WORK TASK. Among the entries below, one stretch runs from the line that contains "ATOM 88 O O" through the line that contains "ATOM 116 C CA". Repeat that stretch exactly, ends included, and only that.

[Collected data entries]

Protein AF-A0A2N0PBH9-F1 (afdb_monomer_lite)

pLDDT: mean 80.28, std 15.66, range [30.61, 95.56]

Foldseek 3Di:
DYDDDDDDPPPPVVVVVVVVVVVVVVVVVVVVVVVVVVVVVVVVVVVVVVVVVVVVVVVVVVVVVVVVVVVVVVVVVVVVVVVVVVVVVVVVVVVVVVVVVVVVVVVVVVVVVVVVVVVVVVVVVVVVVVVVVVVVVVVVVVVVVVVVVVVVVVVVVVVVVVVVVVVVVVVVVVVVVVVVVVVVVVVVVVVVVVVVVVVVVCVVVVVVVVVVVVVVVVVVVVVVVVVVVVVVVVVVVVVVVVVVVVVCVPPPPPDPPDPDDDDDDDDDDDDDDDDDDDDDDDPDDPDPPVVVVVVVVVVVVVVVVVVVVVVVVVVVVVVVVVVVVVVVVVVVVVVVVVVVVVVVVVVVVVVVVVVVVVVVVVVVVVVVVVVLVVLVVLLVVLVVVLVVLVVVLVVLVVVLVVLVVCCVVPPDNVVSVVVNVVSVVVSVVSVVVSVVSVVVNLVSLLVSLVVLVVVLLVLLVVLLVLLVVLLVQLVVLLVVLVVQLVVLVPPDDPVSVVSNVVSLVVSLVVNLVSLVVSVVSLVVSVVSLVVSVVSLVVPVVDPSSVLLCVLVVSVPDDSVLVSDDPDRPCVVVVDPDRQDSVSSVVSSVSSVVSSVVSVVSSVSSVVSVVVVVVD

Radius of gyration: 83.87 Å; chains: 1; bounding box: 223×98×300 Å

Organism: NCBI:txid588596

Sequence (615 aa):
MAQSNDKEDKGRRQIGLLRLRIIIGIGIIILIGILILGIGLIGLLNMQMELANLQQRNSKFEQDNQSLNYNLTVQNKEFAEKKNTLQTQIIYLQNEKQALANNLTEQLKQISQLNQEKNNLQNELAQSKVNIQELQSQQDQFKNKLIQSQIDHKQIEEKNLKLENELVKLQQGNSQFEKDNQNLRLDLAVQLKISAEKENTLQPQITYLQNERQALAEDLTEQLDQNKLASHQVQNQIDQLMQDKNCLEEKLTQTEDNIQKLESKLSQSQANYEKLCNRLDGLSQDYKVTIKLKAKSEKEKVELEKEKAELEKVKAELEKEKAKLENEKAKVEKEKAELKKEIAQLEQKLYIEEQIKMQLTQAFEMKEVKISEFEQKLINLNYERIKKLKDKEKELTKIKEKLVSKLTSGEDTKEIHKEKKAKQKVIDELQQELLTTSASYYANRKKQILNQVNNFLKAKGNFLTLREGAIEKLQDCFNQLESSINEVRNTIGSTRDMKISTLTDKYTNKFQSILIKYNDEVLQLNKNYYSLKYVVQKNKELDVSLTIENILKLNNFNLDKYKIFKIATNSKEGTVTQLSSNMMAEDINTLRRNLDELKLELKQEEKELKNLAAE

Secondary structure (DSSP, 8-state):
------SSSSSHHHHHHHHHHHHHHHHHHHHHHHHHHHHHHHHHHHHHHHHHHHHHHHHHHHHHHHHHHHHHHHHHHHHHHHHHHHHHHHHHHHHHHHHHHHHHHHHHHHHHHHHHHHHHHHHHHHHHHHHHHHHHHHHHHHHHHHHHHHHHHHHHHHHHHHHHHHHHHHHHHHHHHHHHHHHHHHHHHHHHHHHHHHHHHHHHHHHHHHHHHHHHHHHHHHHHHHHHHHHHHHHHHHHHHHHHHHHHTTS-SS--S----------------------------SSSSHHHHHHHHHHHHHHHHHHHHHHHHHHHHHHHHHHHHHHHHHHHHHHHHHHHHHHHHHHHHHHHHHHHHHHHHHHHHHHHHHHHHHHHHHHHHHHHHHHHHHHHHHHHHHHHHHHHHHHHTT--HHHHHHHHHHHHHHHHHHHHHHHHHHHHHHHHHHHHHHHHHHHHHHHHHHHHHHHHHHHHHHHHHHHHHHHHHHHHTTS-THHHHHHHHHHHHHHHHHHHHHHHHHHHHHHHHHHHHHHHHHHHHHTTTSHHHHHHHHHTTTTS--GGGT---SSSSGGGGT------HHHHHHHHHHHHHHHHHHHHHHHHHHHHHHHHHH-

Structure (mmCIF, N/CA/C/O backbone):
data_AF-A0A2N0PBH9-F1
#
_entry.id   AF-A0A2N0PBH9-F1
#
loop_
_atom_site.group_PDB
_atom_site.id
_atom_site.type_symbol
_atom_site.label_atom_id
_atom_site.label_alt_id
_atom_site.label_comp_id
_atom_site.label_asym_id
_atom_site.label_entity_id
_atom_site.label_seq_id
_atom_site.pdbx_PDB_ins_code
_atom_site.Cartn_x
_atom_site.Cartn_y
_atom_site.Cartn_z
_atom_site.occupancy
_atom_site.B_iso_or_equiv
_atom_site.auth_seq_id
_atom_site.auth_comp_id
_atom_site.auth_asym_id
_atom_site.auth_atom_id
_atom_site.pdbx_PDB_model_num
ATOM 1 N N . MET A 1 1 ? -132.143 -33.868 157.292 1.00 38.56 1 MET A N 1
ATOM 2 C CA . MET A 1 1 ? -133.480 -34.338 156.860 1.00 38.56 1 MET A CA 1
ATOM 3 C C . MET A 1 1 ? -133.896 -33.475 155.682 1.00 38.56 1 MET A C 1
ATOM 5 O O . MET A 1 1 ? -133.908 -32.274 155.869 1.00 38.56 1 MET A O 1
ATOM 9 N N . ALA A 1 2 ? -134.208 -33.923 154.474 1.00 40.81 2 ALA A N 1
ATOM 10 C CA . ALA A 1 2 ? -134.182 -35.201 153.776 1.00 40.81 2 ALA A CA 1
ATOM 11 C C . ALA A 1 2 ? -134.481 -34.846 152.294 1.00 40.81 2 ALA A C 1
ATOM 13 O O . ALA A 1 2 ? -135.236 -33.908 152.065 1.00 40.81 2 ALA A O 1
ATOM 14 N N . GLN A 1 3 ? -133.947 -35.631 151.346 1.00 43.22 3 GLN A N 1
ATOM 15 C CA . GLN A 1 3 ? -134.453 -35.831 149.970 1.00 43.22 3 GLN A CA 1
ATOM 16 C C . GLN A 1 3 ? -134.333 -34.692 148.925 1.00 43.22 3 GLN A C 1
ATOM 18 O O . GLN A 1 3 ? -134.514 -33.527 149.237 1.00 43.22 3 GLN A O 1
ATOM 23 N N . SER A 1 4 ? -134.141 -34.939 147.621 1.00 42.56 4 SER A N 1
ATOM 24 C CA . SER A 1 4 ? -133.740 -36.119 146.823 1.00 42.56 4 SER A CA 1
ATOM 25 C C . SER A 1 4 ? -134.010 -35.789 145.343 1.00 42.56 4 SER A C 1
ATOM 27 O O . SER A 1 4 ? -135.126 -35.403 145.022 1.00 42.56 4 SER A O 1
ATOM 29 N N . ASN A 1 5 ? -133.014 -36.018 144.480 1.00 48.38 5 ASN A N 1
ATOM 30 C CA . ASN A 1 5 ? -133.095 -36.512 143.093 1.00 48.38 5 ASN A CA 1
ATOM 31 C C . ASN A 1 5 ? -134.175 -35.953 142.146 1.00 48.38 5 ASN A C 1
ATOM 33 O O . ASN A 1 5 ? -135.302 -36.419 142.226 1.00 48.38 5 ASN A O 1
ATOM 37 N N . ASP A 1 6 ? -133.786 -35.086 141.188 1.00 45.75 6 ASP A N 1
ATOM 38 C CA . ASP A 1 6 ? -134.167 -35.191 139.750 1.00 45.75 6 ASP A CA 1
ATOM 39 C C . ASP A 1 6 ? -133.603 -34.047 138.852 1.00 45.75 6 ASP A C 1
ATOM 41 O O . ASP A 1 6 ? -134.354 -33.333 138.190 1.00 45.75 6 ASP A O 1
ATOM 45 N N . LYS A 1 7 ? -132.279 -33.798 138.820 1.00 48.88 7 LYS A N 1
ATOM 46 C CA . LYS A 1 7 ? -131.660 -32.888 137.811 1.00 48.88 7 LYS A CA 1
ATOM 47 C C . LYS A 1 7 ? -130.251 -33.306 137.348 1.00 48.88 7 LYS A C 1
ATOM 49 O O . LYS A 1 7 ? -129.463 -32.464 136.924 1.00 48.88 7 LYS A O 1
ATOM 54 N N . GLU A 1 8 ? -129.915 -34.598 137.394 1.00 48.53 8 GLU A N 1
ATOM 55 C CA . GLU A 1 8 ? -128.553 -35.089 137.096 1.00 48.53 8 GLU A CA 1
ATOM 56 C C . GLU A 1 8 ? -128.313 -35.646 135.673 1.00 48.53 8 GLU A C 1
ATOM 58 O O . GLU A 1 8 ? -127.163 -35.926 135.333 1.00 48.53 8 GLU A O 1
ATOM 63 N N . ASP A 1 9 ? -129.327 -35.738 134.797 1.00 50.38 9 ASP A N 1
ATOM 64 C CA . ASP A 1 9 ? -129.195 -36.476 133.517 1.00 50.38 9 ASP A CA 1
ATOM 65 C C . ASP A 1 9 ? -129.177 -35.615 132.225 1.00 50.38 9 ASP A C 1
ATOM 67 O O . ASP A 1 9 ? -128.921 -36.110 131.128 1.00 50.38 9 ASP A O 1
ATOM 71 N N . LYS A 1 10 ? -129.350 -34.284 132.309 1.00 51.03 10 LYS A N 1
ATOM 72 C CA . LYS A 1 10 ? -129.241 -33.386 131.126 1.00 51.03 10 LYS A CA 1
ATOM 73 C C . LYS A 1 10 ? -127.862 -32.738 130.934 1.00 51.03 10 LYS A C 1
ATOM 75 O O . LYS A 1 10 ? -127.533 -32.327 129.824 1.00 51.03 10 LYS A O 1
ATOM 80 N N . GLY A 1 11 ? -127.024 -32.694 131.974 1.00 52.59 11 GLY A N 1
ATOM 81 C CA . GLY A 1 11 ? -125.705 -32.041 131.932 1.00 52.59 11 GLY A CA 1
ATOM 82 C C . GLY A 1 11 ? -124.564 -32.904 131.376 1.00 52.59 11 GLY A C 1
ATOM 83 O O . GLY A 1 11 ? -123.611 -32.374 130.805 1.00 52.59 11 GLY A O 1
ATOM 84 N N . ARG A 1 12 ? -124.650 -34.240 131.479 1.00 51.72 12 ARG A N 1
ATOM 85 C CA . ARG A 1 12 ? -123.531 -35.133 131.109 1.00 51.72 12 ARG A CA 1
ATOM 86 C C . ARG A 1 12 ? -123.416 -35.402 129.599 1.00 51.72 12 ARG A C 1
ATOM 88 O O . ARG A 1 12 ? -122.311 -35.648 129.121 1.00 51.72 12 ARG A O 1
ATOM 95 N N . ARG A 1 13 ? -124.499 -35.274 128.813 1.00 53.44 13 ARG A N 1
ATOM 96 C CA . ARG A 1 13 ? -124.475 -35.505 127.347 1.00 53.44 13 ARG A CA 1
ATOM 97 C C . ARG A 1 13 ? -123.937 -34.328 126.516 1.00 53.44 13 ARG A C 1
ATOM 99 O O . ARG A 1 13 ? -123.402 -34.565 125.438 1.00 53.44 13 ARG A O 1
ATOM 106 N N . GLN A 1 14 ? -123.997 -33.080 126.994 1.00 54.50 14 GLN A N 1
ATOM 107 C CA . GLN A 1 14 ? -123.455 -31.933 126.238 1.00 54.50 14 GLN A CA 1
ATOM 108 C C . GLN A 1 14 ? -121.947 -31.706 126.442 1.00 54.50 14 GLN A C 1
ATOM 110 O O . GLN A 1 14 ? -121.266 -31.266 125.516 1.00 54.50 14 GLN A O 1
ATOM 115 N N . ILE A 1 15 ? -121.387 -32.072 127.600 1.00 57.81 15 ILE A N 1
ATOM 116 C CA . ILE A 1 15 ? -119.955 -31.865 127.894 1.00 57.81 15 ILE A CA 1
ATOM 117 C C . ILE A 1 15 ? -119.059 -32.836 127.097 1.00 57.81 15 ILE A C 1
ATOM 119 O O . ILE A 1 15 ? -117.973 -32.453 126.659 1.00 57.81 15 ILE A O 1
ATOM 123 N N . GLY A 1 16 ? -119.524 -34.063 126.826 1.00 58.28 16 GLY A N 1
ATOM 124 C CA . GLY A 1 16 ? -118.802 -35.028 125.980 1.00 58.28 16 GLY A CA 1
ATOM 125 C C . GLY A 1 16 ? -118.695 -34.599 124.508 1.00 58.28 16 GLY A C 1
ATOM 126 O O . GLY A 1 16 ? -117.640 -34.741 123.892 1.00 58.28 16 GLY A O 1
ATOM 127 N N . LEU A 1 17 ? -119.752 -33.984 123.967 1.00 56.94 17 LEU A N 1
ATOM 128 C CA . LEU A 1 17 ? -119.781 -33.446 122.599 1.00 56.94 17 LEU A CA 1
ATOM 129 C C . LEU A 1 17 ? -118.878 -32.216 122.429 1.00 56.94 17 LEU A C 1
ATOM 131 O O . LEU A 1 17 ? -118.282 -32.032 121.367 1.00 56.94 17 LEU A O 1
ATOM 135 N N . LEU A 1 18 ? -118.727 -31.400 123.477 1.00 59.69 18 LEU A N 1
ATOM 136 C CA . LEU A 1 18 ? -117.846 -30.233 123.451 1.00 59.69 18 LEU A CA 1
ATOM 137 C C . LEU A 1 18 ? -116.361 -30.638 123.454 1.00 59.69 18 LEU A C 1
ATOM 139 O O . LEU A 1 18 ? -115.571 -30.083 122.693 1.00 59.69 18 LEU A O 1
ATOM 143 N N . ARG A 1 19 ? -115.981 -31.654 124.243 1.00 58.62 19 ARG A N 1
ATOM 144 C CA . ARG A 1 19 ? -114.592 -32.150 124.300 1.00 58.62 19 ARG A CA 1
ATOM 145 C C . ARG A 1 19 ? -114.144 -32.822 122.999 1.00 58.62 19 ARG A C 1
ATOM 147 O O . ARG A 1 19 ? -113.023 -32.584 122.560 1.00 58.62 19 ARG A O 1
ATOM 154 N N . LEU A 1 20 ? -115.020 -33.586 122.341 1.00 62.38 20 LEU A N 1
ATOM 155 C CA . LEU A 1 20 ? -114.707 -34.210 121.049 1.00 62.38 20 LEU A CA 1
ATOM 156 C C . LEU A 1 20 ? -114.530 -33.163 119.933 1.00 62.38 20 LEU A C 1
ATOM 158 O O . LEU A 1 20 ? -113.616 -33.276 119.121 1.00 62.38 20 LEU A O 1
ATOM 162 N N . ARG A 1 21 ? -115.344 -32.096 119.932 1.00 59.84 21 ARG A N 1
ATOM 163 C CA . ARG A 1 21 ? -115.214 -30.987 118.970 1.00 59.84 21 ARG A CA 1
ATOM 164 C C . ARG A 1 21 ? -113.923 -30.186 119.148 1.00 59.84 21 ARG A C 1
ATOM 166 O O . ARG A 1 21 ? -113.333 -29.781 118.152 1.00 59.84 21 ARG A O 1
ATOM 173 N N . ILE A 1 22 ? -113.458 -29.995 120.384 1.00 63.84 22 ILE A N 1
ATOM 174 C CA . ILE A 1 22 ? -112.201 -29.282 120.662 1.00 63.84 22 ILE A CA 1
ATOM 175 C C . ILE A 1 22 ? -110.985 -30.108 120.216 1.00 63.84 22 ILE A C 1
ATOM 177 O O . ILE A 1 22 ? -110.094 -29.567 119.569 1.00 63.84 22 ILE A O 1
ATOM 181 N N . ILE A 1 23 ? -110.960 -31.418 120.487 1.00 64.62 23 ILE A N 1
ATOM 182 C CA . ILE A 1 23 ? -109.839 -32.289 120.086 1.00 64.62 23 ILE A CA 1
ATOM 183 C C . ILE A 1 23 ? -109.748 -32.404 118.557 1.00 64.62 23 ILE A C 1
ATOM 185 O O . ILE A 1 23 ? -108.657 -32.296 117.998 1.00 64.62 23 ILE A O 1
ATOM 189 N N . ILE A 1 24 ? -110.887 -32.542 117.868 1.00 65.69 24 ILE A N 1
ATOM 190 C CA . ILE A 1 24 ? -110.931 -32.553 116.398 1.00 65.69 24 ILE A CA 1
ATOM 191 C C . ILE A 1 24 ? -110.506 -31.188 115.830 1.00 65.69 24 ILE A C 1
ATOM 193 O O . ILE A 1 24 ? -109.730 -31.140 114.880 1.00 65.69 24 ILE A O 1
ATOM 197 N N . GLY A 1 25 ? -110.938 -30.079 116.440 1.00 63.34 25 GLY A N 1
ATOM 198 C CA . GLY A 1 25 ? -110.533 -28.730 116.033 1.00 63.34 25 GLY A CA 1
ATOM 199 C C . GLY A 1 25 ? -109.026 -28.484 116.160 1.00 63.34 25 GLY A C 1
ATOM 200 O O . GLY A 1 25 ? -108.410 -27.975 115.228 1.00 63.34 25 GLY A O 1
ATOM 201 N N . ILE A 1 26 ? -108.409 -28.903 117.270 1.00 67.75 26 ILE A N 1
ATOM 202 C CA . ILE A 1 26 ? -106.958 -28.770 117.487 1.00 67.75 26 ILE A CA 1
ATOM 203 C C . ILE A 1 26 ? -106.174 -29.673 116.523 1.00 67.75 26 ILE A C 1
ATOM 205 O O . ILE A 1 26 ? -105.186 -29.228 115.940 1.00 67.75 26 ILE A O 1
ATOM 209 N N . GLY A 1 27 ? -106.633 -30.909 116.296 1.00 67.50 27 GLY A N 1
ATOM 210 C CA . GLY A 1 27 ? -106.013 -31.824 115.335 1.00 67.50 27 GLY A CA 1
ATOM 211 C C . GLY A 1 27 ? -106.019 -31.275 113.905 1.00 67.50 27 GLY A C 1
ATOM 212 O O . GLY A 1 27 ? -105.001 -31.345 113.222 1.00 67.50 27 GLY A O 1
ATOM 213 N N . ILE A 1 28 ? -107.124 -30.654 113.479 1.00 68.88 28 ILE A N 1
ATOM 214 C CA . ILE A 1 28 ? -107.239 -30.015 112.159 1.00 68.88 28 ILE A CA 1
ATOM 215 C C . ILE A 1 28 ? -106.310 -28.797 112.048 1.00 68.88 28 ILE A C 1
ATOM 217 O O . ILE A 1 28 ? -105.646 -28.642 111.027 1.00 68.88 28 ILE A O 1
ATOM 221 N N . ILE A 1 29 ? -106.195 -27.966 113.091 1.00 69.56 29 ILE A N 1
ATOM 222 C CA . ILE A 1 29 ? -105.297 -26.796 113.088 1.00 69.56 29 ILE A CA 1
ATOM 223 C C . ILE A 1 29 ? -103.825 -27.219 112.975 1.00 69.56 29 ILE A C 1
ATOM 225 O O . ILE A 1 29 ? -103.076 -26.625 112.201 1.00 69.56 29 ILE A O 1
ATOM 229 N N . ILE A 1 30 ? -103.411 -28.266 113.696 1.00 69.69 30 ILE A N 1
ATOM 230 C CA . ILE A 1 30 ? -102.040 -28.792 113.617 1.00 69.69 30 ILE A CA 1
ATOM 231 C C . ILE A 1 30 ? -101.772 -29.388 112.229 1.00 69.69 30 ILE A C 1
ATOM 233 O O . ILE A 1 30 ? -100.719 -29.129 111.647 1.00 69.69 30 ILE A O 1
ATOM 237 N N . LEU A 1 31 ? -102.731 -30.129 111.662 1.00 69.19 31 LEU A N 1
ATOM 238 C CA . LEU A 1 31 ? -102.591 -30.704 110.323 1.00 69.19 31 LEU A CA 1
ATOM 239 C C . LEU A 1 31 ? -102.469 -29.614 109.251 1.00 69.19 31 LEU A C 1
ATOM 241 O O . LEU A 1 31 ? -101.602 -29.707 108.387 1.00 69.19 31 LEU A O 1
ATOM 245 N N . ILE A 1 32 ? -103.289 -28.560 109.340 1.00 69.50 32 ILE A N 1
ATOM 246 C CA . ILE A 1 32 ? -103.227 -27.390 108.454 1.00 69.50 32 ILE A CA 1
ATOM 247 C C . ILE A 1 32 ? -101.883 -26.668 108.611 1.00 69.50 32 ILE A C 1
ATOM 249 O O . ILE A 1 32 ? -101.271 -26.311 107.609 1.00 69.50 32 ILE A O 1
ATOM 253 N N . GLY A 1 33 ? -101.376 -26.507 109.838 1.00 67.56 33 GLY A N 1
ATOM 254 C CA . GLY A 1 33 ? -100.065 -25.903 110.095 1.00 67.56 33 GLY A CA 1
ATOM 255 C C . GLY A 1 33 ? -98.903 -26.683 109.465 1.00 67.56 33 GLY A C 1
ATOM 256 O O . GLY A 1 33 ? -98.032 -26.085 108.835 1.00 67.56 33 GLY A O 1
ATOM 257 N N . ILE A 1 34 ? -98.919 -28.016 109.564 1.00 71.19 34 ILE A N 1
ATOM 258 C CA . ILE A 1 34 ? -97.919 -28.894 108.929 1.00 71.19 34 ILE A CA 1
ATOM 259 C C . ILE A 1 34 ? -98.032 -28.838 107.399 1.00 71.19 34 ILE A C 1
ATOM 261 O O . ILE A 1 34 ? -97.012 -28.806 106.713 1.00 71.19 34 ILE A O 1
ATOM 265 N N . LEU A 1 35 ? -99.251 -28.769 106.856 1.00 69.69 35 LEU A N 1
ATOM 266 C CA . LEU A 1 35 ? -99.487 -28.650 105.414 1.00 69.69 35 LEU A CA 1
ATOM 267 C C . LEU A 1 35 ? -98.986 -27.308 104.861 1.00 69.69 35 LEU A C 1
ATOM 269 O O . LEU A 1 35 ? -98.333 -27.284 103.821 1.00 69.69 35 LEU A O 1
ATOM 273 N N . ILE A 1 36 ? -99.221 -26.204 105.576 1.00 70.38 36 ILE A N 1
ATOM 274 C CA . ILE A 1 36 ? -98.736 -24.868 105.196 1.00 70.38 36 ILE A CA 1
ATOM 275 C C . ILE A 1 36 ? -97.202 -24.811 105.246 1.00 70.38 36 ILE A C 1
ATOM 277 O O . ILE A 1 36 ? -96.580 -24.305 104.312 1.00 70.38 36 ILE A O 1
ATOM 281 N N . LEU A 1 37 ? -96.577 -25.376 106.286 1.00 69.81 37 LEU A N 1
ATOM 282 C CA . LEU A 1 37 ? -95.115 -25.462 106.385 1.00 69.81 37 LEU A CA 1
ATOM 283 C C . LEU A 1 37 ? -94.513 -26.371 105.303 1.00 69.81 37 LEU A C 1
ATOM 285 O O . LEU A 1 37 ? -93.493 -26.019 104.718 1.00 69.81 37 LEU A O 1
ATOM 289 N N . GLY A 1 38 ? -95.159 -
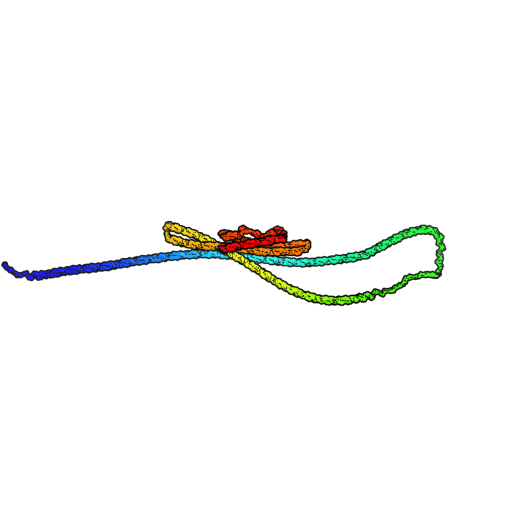27.497 104.990 1.00 67.88 38 GLY A N 1
ATOM 290 C CA . GLY A 1 38 ? -94.745 -28.403 103.917 1.00 67.88 38 GLY A CA 1
ATOM 291 C C . GLY A 1 38 ? -94.809 -27.752 102.533 1.00 67.88 38 GLY A C 1
ATOM 292 O O . GLY A 1 38 ? -93.856 -27.858 101.764 1.00 67.88 38 GLY A O 1
ATOM 293 N N . ILE A 1 39 ? -95.882 -27.008 102.235 1.00 71.62 39 ILE A N 1
ATOM 294 C CA . ILE A 1 39 ? -96.016 -26.237 100.987 1.00 71.62 39 ILE A CA 1
ATOM 295 C C . ILE A 1 39 ? -94.957 -25.125 100.920 1.00 71.62 39 ILE A C 1
ATOM 297 O O . ILE A 1 39 ? -94.338 -24.934 99.873 1.00 71.62 39 ILE A O 1
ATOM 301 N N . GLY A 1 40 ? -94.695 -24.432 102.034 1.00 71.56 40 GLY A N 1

REPLY.
ATOM 88 O O . ARG A 1 12 ? -122.311 -35.648 129.121 1.00 51.72 12 ARG A O 1
ATOM 95 N N . ARG A 1 13 ? -124.499 -35.274 128.813 1.00 53.44 13 ARG A N 1
ATOM 96 C CA . ARG A 1 13 ? -124.475 -35.505 127.347 1.00 53.44 13 ARG A CA 1
ATOM 97 C C . ARG A 1 13 ? -123.937 -34.328 126.516 1.00 53.44 13 ARG A C 1
ATOM 99 O O . ARG A 1 13 ? -123.402 -34.565 125.438 1.00 53.44 13 ARG A O 1
ATOM 106 N N . GLN A 1 14 ? -123.997 -33.080 126.994 1.00 54.50 14 GLN A N 1
ATOM 107 C CA . GLN A 1 14 ? -123.455 -31.933 126.238 1.00 54.50 14 GLN A CA 1
ATOM 108 C C . GLN A 1 14 ? -121.947 -31.706 126.442 1.00 54.50 14 GLN A C 1
ATOM 110 O O . GLN A 1 14 ? -121.266 -31.266 125.516 1.00 54.50 14 GLN A O 1
ATOM 115 N N . ILE A 1 15 ? -121.387 -32.072 127.600 1.00 57.81 15 ILE A N 1
ATOM 116 C CA . ILE A 1 15 ? -119.955 -31.865 127.894 1.00 57.81 15 ILE A CA 1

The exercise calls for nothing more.